Snapshots include metadata for validation:
{
"dataset_name": "events",
"created_at": "2024-01-15T10:30:00Z",
"row_count": 1500000,
"schema_version": "1.2.0",
"spice_version": "1.0.0",
"last_updated_at": 1705315800000,
"layout": {
"files": [
"partition_0.parquet",
"partition_1.parquet"
]
}
}
Snapshot Loading
Bootstrap on Startup
On startup, Spice automatically checks for snapshots:
1. Check S3 for snapshot manifest
2. If found:
a. Download snapshot files
b. Load into accelerator
c. Mark dataset ready (seconds)
d. Start incremental refresh (background)
3. If not found:
a. Perform full refresh from source (minutes)

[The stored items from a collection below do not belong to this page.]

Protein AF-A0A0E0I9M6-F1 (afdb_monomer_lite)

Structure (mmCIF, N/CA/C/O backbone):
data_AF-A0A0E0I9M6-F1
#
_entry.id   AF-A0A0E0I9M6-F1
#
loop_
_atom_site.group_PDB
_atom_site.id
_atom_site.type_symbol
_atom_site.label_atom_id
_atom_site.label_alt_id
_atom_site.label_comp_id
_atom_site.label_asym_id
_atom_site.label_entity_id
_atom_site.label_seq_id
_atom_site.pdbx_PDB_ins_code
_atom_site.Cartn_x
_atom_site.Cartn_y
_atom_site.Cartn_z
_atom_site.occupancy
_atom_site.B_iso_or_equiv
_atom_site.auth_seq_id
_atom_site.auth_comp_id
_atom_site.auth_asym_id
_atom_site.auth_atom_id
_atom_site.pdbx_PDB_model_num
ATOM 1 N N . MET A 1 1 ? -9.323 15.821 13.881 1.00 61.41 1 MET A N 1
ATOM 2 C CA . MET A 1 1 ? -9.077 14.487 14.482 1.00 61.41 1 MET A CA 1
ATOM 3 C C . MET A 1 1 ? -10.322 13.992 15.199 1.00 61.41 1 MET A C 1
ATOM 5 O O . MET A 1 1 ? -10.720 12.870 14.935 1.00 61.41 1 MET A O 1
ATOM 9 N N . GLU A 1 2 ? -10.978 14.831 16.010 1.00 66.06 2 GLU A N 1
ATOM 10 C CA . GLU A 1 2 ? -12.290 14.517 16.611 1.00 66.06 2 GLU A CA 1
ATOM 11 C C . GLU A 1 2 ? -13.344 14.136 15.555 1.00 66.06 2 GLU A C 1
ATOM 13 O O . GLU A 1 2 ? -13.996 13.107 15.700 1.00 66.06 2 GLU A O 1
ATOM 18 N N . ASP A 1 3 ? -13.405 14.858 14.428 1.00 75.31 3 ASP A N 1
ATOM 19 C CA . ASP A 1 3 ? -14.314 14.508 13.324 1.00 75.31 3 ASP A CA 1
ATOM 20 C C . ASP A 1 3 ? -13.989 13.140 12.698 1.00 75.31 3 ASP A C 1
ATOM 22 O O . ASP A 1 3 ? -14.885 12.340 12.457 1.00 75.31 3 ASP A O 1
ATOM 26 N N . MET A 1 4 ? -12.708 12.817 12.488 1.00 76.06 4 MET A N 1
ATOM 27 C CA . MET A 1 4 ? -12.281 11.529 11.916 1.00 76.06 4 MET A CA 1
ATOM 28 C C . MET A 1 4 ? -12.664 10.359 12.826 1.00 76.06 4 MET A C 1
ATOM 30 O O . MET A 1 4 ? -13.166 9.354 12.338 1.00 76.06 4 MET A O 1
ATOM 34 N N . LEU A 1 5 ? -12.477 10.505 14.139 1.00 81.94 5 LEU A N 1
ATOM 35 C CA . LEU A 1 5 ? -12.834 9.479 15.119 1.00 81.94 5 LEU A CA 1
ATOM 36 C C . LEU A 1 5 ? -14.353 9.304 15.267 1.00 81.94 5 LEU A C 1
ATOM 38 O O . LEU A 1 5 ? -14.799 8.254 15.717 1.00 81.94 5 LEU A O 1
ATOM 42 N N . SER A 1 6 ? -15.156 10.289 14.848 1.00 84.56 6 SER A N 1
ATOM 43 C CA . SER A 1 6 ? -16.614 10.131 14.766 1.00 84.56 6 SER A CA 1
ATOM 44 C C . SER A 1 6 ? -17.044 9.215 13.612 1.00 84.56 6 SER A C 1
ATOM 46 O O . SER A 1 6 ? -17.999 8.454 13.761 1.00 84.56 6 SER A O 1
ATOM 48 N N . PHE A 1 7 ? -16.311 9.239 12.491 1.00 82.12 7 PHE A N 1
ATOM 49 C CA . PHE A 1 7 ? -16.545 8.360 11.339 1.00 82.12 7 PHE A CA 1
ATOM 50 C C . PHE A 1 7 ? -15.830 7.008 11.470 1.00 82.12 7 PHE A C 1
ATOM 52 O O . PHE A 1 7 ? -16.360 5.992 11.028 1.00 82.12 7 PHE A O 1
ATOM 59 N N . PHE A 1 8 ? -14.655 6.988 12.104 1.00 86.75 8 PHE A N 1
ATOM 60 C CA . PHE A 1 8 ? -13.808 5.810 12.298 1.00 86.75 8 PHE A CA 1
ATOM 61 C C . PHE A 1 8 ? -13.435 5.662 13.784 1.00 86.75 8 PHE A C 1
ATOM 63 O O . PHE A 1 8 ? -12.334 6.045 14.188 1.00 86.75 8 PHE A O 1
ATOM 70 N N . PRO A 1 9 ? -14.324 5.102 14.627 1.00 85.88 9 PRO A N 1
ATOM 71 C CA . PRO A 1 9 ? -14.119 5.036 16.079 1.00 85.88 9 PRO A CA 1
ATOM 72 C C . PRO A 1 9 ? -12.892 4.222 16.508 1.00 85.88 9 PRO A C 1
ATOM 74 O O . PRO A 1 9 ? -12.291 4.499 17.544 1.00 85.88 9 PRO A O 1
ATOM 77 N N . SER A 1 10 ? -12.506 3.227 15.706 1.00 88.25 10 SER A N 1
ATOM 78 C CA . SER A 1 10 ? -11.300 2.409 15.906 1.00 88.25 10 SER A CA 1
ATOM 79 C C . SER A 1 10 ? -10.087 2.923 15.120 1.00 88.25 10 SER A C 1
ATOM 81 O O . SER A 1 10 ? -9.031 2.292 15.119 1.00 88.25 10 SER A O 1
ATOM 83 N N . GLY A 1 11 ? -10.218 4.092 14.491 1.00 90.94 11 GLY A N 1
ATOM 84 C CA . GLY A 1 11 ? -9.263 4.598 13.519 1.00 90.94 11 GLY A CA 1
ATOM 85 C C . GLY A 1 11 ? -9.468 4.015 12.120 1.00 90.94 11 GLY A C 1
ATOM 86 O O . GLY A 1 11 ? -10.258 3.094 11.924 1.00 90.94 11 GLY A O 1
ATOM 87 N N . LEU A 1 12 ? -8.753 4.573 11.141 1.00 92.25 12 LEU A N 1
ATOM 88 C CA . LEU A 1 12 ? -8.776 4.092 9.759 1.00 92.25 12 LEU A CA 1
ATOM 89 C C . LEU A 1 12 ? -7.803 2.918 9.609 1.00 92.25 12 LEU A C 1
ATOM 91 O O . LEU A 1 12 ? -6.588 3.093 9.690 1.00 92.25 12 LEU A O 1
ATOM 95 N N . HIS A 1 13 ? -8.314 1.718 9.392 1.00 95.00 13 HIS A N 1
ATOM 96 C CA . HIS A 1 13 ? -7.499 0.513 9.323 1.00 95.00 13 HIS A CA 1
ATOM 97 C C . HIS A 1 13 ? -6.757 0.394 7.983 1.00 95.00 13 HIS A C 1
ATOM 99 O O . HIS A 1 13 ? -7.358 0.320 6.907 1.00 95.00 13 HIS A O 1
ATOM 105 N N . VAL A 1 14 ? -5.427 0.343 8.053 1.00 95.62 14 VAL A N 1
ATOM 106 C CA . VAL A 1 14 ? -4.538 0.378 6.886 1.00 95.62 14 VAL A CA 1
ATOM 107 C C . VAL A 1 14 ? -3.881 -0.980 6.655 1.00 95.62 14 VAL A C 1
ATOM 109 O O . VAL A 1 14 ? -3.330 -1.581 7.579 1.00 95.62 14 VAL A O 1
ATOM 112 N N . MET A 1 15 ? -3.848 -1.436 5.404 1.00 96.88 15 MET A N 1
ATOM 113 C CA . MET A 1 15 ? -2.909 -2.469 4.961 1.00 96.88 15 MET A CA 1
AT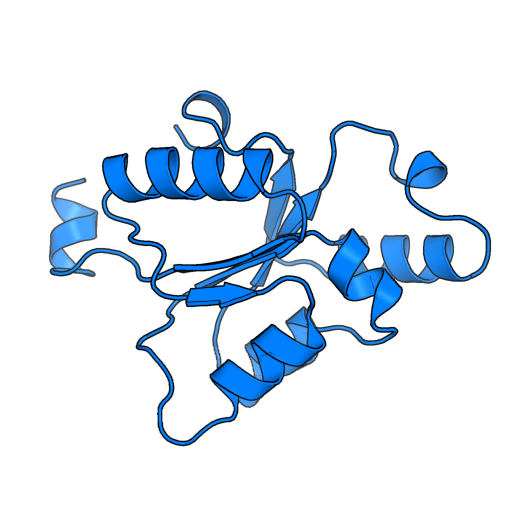OM 114 C C . MET A 1 15 ? -1.686 -1.820 4.315 1.00 96.88 15 MET A C 1
ATOM 116 O O . MET A 1 15 ? -1.821 -0.918 3.490 1.00 96.88 15 MET A O 1
ATOM 120 N N . LEU A 1 16 ? -0.493 -2.301 4.656 1.00 96.75 16 LEU A N 1
ATOM 121 C CA . LEU A 1 16 ? 0.758 -1.823 4.076 1.00 96.75 16 LEU A CA 1
ATOM 122 C C . LEU A 1 16 ? 1.398 -2.900 3.194 1.00 96.75 16 LEU A C 1
ATOM 124 O O . LEU A 1 16 ? 1.582 -4.035 3.629 1.00 96.75 16 LEU A O 1
ATOM 128 N N . VAL A 1 17 ? 1.760 -2.538 1.965 1.00 96.62 17 VAL A N 1
ATOM 129 C CA . VAL A 1 17 ? 2.482 -3.404 1.028 1.00 96.62 17 VAL A CA 1
ATOM 130 C C . VAL A 1 17 ? 3.819 -2.759 0.676 1.00 96.62 17 VAL A C 1
ATOM 132 O O . VAL A 1 17 ? 3.873 -1.843 -0.140 1.00 96.62 17 VAL A O 1
ATOM 135 N N . ASP A 1 18 ? 4.889 -3.210 1.322 1.00 94.56 18 ASP A N 1
ATOM 136 C CA . ASP A 1 18 ? 6.255 -2.703 1.163 1.00 94.56 18 ASP A CA 1
ATOM 137 C C . ASP A 1 18 ? 7.230 -3.758 1.726 1.00 94.56 18 ASP A C 1
ATOM 139 O O . ASP A 1 18 ? 6.964 -4.359 2.770 1.00 94.56 18 ASP A O 1
ATOM 143 N N . ASP A 1 19 ? 8.331 -4.041 1.028 1.00 92.94 19 ASP A N 1
ATOM 144 C CA . ASP A 1 19 ? 9.355 -4.995 1.475 1.00 92.94 19 ASP A CA 1
ATOM 145 C C . ASP A 1 19 ? 10.494 -4.341 2.269 1.00 92.94 19 ASP A C 1
ATOM 147 O O . ASP A 1 19 ? 11.286 -5.036 2.913 1.00 92.94 19 ASP A O 1
ATOM 151 N N . ASP A 1 20 ? 10.552 -3.010 2.304 1.00 91.44 20 ASP A N 1
ATOM 152 C CA . ASP A 1 20 ? 11.504 -2.282 3.126 1.00 91.44 20 ASP A CA 1
ATOM 153 C C . ASP A 1 20 ? 11.043 -2.270 4.596 1.00 91.44 20 ASP A C 1
ATOM 155 O O . ASP A 1 20 ? 10.154 -1.528 5.030 1.00 91.44 20 ASP A O 1
ATOM 159 N N . THR A 1 21 ? 11.700 -3.099 5.408 1.00 90.38 21 THR A N 1
ATOM 160 C CA . THR A 1 21 ? 11.444 -3.225 6.856 1.00 90.38 21 THR A CA 1
ATOM 161 C C . THR A 1 21 ? 11.606 -1.916 7.644 1.00 90.38 21 THR A C 1
ATOM 163 O O . THR A 1 21 ? 10.970 -1.725 8.684 1.00 90.38 21 THR A O 1
ATOM 166 N N . LYS A 1 22 ? 12.444 -0.984 7.176 1.00 90.00 22 LYS A N 1
ATOM 167 C CA . LYS A 1 22 ? 12.649 0.317 7.823 1.00 90.00 22 LYS A CA 1
ATOM 168 C C . LYS A 1 22 ? 11.516 1.276 7.467 1.00 90.00 22 LYS A C 1
ATOM 170 O O . LYS A 1 22 ? 11.005 1.958 8.363 1.00 90.00 22 LYS A O 1
ATOM 175 N N . ASN A 1 23 ? 11.108 1.314 6.199 1.00 88.06 23 ASN A N 1
ATOM 176 C CA . ASN A 1 23 ? 9.975 2.123 5.748 1.00 88.06 23 ASN A CA 1
ATOM 177 C C . ASN A 1 23 ? 8.680 1.646 6.393 1.00 88.06 23 ASN A C 1
ATOM 179 O O . ASN A 1 23 ? 7.964 2.463 6.964 1.00 88.06 23 ASN A O 1
ATOM 183 N N . THR A 1 24 ? 8.430 0.335 6.399 1.00 91.94 24 THR A N 1
ATOM 184 C CA . THR A 1 24 ? 7.247 -0.253 7.044 1.00 91.94 24 THR A CA 1
ATOM 185 C C . THR A 1 24 ? 7.179 0.090 8.524 1.00 91.94 24 THR A C 1
ATOM 187 O O . THR A 1 24 ? 6.174 0.622 8.985 1.00 91.94 24 THR A O 1
ATOM 190 N N . ARG A 1 25 ? 8.273 -0.094 9.272 1.00 92.38 25 ARG A N 1
ATOM 191 C CA . ARG A 1 25 ? 8.326 0.276 10.694 1.00 92.38 25 ARG A CA 1
ATOM 192 C C . ARG A 1 25 ? 8.054 1.765 10.927 1.00 92.38 25 ARG A C 1
ATOM 194 O O . ARG A 1 25 ? 7.378 2.122 11.894 1.00 92.38 25 ARG A O 1
ATOM 201 N N . THR A 1 26 ? 8.599 2.629 10.073 1.00 91.12 26 THR A N 1
ATOM 202 C CA . THR A 1 26 ? 8.415 4.084 10.174 1.00 91.12 26 THR A CA 1
ATOM 203 C C . THR A 1 26 ? 6.971 4.468 9.868 1.00 91.12 26 THR A C 1
ATOM 205 O O . THR A 1 26 ? 6.348 5.144 10.683 1.00 91.12 26 THR A O 1
ATOM 208 N N . ALA A 1 27 ? 6.418 3.967 8.761 1.00 92.06 27 ALA A N 1
ATOM 209 C CA . ALA A 1 27 ? 5.037 4.186 8.355 1.00 92.06 27 ALA A CA 1
ATOM 210 C C . ALA A 1 27 ? 4.058 3.710 9.432 1.00 92.06 27 ALA A C 1
ATOM 212 O O . ALA A 1 27 ? 3.207 4.488 9.849 1.00 92.06 27 ALA A O 1
ATOM 213 N N . THR A 1 28 ? 4.227 2.495 9.965 1.00 94.38 28 THR A N 1
ATOM 214 C CA . THR A 1 28 ? 3.381 1.974 11.049 1.00 94.38 28 THR A CA 1
ATOM 215 C C . THR A 1 28 ? 3.388 2.903 12.257 1.00 94.38 28 THR A C 1
ATOM 217 O O . THR A 1 28 ? 2.326 3.256 12.760 1.00 94.38 28 THR A O 1
ATOM 220 N N . LYS A 1 29 ? 4.564 3.375 12.695 1.00 93.06 29 LYS A N 1
ATOM 221 C CA . LYS A 1 29 ? 4.650 4.316 13.819 1.00 93.06 29 LYS A CA 1
ATOM 222 C C . LYS A 1 29 ? 3.942 5.640 13.511 1.00 93.06 29 LYS A C 1
ATOM 224 O O . LYS A 1 29 ? 3.218 6.141 14.368 1.00 93.06 29 LYS A O 1
ATOM 229 N N . THR A 1 30 ? 4.154 6.207 12.322 1.00 91.94 30 THR A N 1
ATOM 230 C CA . THR A 1 30 ? 3.520 7.466 11.902 1.00 91.94 30 THR A CA 1
ATOM 231 C C . THR A 1 30 ? 2.000 7.328 11.852 1.00 91.94 30 THR A C 1
ATOM 233 O O . THR A 1 30 ? 1.296 8.136 12.449 1.00 91.94 30 THR A O 1
ATOM 236 N N . LEU A 1 31 ? 1.496 6.278 11.206 1.00 92.44 31 LEU A N 1
ATOM 237 C CA . LEU A 1 31 ? 0.069 6.029 11.023 1.00 92.44 31 LEU A CA 1
ATOM 238 C C . LEU A 1 31 ? -0.634 5.730 12.354 1.00 92.44 31 LEU A C 1
ATOM 240 O O . LEU A 1 31 ? -1.703 6.278 12.613 1.00 92.44 31 LEU A O 1
ATOM 244 N N . SER A 1 32 ? -0.004 4.978 13.265 1.00 90.50 32 SER A N 1
ATOM 245 C CA . SER A 1 32 ? -0.547 4.768 14.615 1.00 90.50 32 SER A CA 1
ATOM 246 C C . SER A 1 32 ? -0.725 6.075 15.396 1.00 90.50 32 SER A C 1
ATOM 248 O O . SER A 1 32 ? -1.717 6.223 16.102 1.00 90.50 32 SER A O 1
ATOM 250 N N . MET A 1 33 ? 0.185 7.048 15.253 1.00 89.69 33 MET A N 1
ATOM 251 C CA . MET A 1 33 ? 0.031 8.368 15.892 1.00 89.69 33 MET A CA 1
ATOM 252 C C . MET A 1 33 ? -1.122 9.193 15.299 1.00 89.69 33 MET A C 1
ATOM 254 O O . MET A 1 33 ? -1.583 10.139 15.934 1.00 89.69 33 MET A O 1
ATOM 258 N N . LEU A 1 34 ? -1.578 8.850 14.093 1.00 88.19 34 LEU A N 1
ATOM 259 C CA . LEU A 1 34 ? -2.656 9.526 13.372 1.00 88.19 34 LEU A CA 1
ATOM 260 C C . LEU A 1 34 ? -4.005 8.807 13.495 1.00 88.19 34 LEU A C 1
ATOM 262 O O . LEU A 1 34 ? -4.944 9.183 12.806 1.00 88.19 34 LEU A O 1
ATOM 266 N N . HIS A 1 35 ? -4.115 7.806 14.376 1.00 89.94 35 HIS A N 1
ATOM 267 C CA . HIS A 1 35 ? -5.293 6.937 14.483 1.00 89.94 35 HIS A CA 1
ATOM 268 C C . HIS A 1 35 ? -5.597 6.185 13.177 1.00 89.94 35 HIS A C 1
ATOM 270 O O . HIS A 1 35 ? -6.750 5.949 12.833 1.00 89.94 35 HIS A O 1
ATOM 276 N N . CYS A 1 36 ? -4.547 5.774 12.465 1.00 92.88 36 CYS A N 1
ATOM 277 C CA . CYS A 1 36 ? -4.632 4.891 11.309 1.00 92.88 36 CYS A CA 1
ATOM 278 C C . CYS A 1 36 ? -3.842 3.602 11.595 1.00 92.88 36 CYS A C 1
ATOM 280 O O . CYS A 1 36 ? -2.684 3.491 11.191 1.00 92.88 36 CYS A O 1
ATOM 282 N N . PRO A 1 37 ? -4.353 2.643 12.383 1.00 94.00 37 PRO A N 1
ATOM 283 C CA . PRO A 1 37 ? -3.563 1.464 12.725 1.00 94.00 37 PRO A CA 1
ATOM 284 C C . PRO A 1 37 ? -3.271 0.615 11.477 1.00 94.00 37 PRO A C 1
ATOM 286 O O . PRO A 1 37 ? -4.148 0.366 10.650 1.00 94.00 37 PRO A O 1
ATOM 289 N N . VAL A 1 38 ? -2.026 0.141 11.354 1.00 95.00 38 VAL A N 1
ATOM 290 C CA . VAL A 1 38 ? -1.654 -0.836 10.322 1.00 95.00 38 VAL A CA 1
ATOM 291 C C . VAL A 1 38 ? -2.086 -2.217 10.800 1.00 95.00 38 VAL A C 1
ATOM 293 O O . VAL A 1 38 ? -1.492 -2.760 11.730 1.00 95.00 38 VAL A O 1
ATOM 296 N N . VAL A 1 39 ? -3.129 -2.769 10.182 1.00 94.69 39 VAL A N 1
ATOM 297 C CA . VAL A 1 39 ? -3.736 -4.050 10.582 1.00 94.69 39 VAL A CA 1
ATOM 298 C C . VAL A 1 39 ? -3.134 -5.243 9.845 1.00 94.69 39 VAL A C 1
ATOM 300 O O . VAL A 1 39 ? -3.174 -6.358 10.353 1.00 94.69 39 VAL A O 1
ATOM 303 N N . SER A 1 40 ? -2.529 -5.014 8.676 1.00 94.56 40 SER A N 1
ATOM 304 C CA . SER A 1 40 ? -1.822 -6.044 7.915 1.00 94.56 40 SER A CA 1
ATOM 305 C C . SER A 1 40 ? -0.601 -5.477 7.198 1.00 94.56 40 SER A C 1
ATOM 307 O O . SER A 1 40 ? -0.580 -4.311 6.797 1.00 94.56 40 SER A O 1
ATOM 309 N N . THR A 1 41 ? 0.431 -6.301 7.025 1.00 95.94 41 THR A N 1
ATOM 310 C CA . THR A 1 41 ? 1.657 -5.933 6.308 1.00 95.94 41 THR A CA 1
ATOM 311 C C . THR A 1 41 ? 2.086 -7.060 5.379 1.00 95.94 41 THR A C 1
ATOM 313 O O . THR A 1 41 ? 2.152 -8.220 5.787 1.00 95.94 41 THR A O 1
ATOM 316 N N . HIS A 1 42 ? 2.415 -6.721 4.135 1.00 96.44 42 HIS A N 1
ATOM 317 C CA . HIS A 1 42 ? 2.858 -7.672 3.120 1.00 96.44 42 HIS A CA 1
ATOM 318 C C . HIS A 1 42 ? 4.038 -7.127 2.323 1.00 96.44 42 HIS A C 1
ATOM 320 O O . HIS A 1 42 ? 4.190 -5.926 2.150 1.00 96.44 42 HIS A O 1
ATOM 326 N N . THR A 1 43 ? 4.859 -8.025 1.787 1.00 95.56 43 THR A N 1
ATOM 327 C CA . THR A 1 43 ? 6.033 -7.661 0.981 1.00 95.56 43 THR A CA 1
ATOM 328 C C . THR A 1 43 ? 5.740 -7.604 -0.521 1.00 95.56 43 THR A C 1
ATOM 330 O O . THR A 1 43 ? 6.568 -7.129 -1.292 1.00 95.56 43 THR A O 1
ATOM 333 N N . THR A 1 44 ? 4.576 -8.094 -0.968 1.00 95.62 44 THR A N 1
ATOM 334 C CA . THR A 1 44 ? 4.187 -8.130 -2.389 1.00 95.62 44 THR A CA 1
ATOM 335 C C . THR A 1 44 ? 2.712 -7.790 -2.578 1.00 95.62 44 THR A C 1
ATOM 337 O O . THR A 1 44 ? 1.884 -8.119 -1.723 1.00 95.62 44 THR A O 1
ATOM 340 N N . ALA A 1 45 ? 2.371 -7.200 -3.730 1.00 95.75 45 ALA A N 1
ATOM 341 C CA . ALA A 1 45 ? 0.984 -6.919 -4.105 1.00 95.75 45 ALA A CA 1
ATOM 342 C C . ALA A 1 45 ? 0.138 -8.203 -4.179 1.00 95.75 45 ALA A C 1
ATOM 344 O O . ALA A 1 45 ? -0.980 -8.236 -3.677 1.00 95.75 45 ALA A O 1
ATOM 345 N N . CYS A 1 46 ? 0.700 -9.304 -4.695 1.00 95.06 46 CYS A N 1
ATOM 346 C CA . CYS A 1 46 ? 0.032 -10.609 -4.730 1.00 95.06 46 CYS A CA 1
ATOM 347 C C . CYS A 1 46 ? -0.356 -11.125 -3.338 1.00 95.06 46 CYS A C 1
ATOM 349 O O . CYS A 1 46 ? -1.433 -11.691 -3.170 1.00 95.06 46 CYS A O 1
ATOM 351 N N . ALA A 1 47 ? 0.532 -10.987 -2.347 1.00 94.88 47 ALA A N 1
ATOM 352 C CA . ALA A 1 47 ? 0.237 -11.411 -0.981 1.00 94.88 47 ALA A CA 1
ATOM 353 C C . ALA A 1 47 ? -0.841 -10.522 -0.348 1.00 94.88 47 ALA A C 1
ATOM 355 O O . ALA A 1 47 ? -1.753 -11.049 0.280 1.00 94.88 47 ALA A O 1
ATOM 356 N N . GLY A 1 48 ? -0.779 -9.206 -0.585 1.00 94.94 48 GLY A N 1
ATOM 357 C CA . GLY A 1 48 ? -1.835 -8.277 -0.183 1.00 94.94 48 GLY A CA 1
ATOM 358 C C . GLY A 1 48 ? -3.190 -8.633 -0.787 1.00 94.94 48 GLY A C 1
ATOM 359 O O . GLY A 1 48 ? -4.171 -8.717 -0.056 1.00 94.94 48 GLY A O 1
ATOM 360 N N . LEU A 1 49 ? -3.237 -8.931 -2.090 1.00 94.50 49 LEU A N 1
ATOM 361 C CA . LEU A 1 49 ? -4.477 -9.315 -2.768 1.00 94.50 49 LEU A CA 1
ATOM 362 C C . LEU A 1 49 ? -5.081 -10.573 -2.146 1.00 94.50 49 LEU A C 1
ATOM 364 O O . LEU A 1 49 ? -6.257 -10.589 -1.820 1.00 94.50 49 LEU A O 1
ATOM 368 N N . ARG A 1 50 ? -4.267 -11.609 -1.905 1.00 93.12 50 ARG A N 1
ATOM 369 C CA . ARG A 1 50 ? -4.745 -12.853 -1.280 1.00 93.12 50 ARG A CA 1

b. Create initial snapshot
c. Mark dataset ready
Incremental Refresh After Bootstrap
After loading from snapshot, catch up with source:
datasets:
- name: events
acceleration:
enabled: true
refresh_mode: append
time_column: created_at
snapshot:
enabled: true
location: s3://bucket/snapshots/
Process:
- Load snapshot (e.g., data up to 09:00)
- Dataset ready immediately
- Background refresh:
SELECT * FROM events WHERE created_at > '2024-01-15 09:00'
- Append new data
Force Full Refresh
Skip snapshot and force full refresh:
# Via API
curl -X POST http://localhost:8090/v1/datasets/events/acceleration/refresh
# Or SQL
REFRESH DATASET events;
S3 Configuration
AWS Credentials
secrets:
- from: env
name: aws
datasets:
- name: events
acceleration:
enabled: true
snapshot:
enabled: true
location: s3://bucket/snapshots/
params:
region: us-east-1
Environment variables:
export AWS_ACCESS_KEY_ID=your_key
export AWS_SECRET_ACCESS_KEY=your_secret
export AWS_REGION=us-east-1
S3 Express One Zone
Use S3 Express One Zone for ultra-low latency:
datasets:
- name: events
acceleration:
enabled: true
snapshot:
enabled: true
location: s3express://bucket--use1-az1--x-s3/snapshots/
params:
region: us-east-1
Performance benefits:
- 10x faster than standard S3
- Single-digit millisecond latency
- Higher throughput
Cost consideration: ~10x more expensive than standard S3.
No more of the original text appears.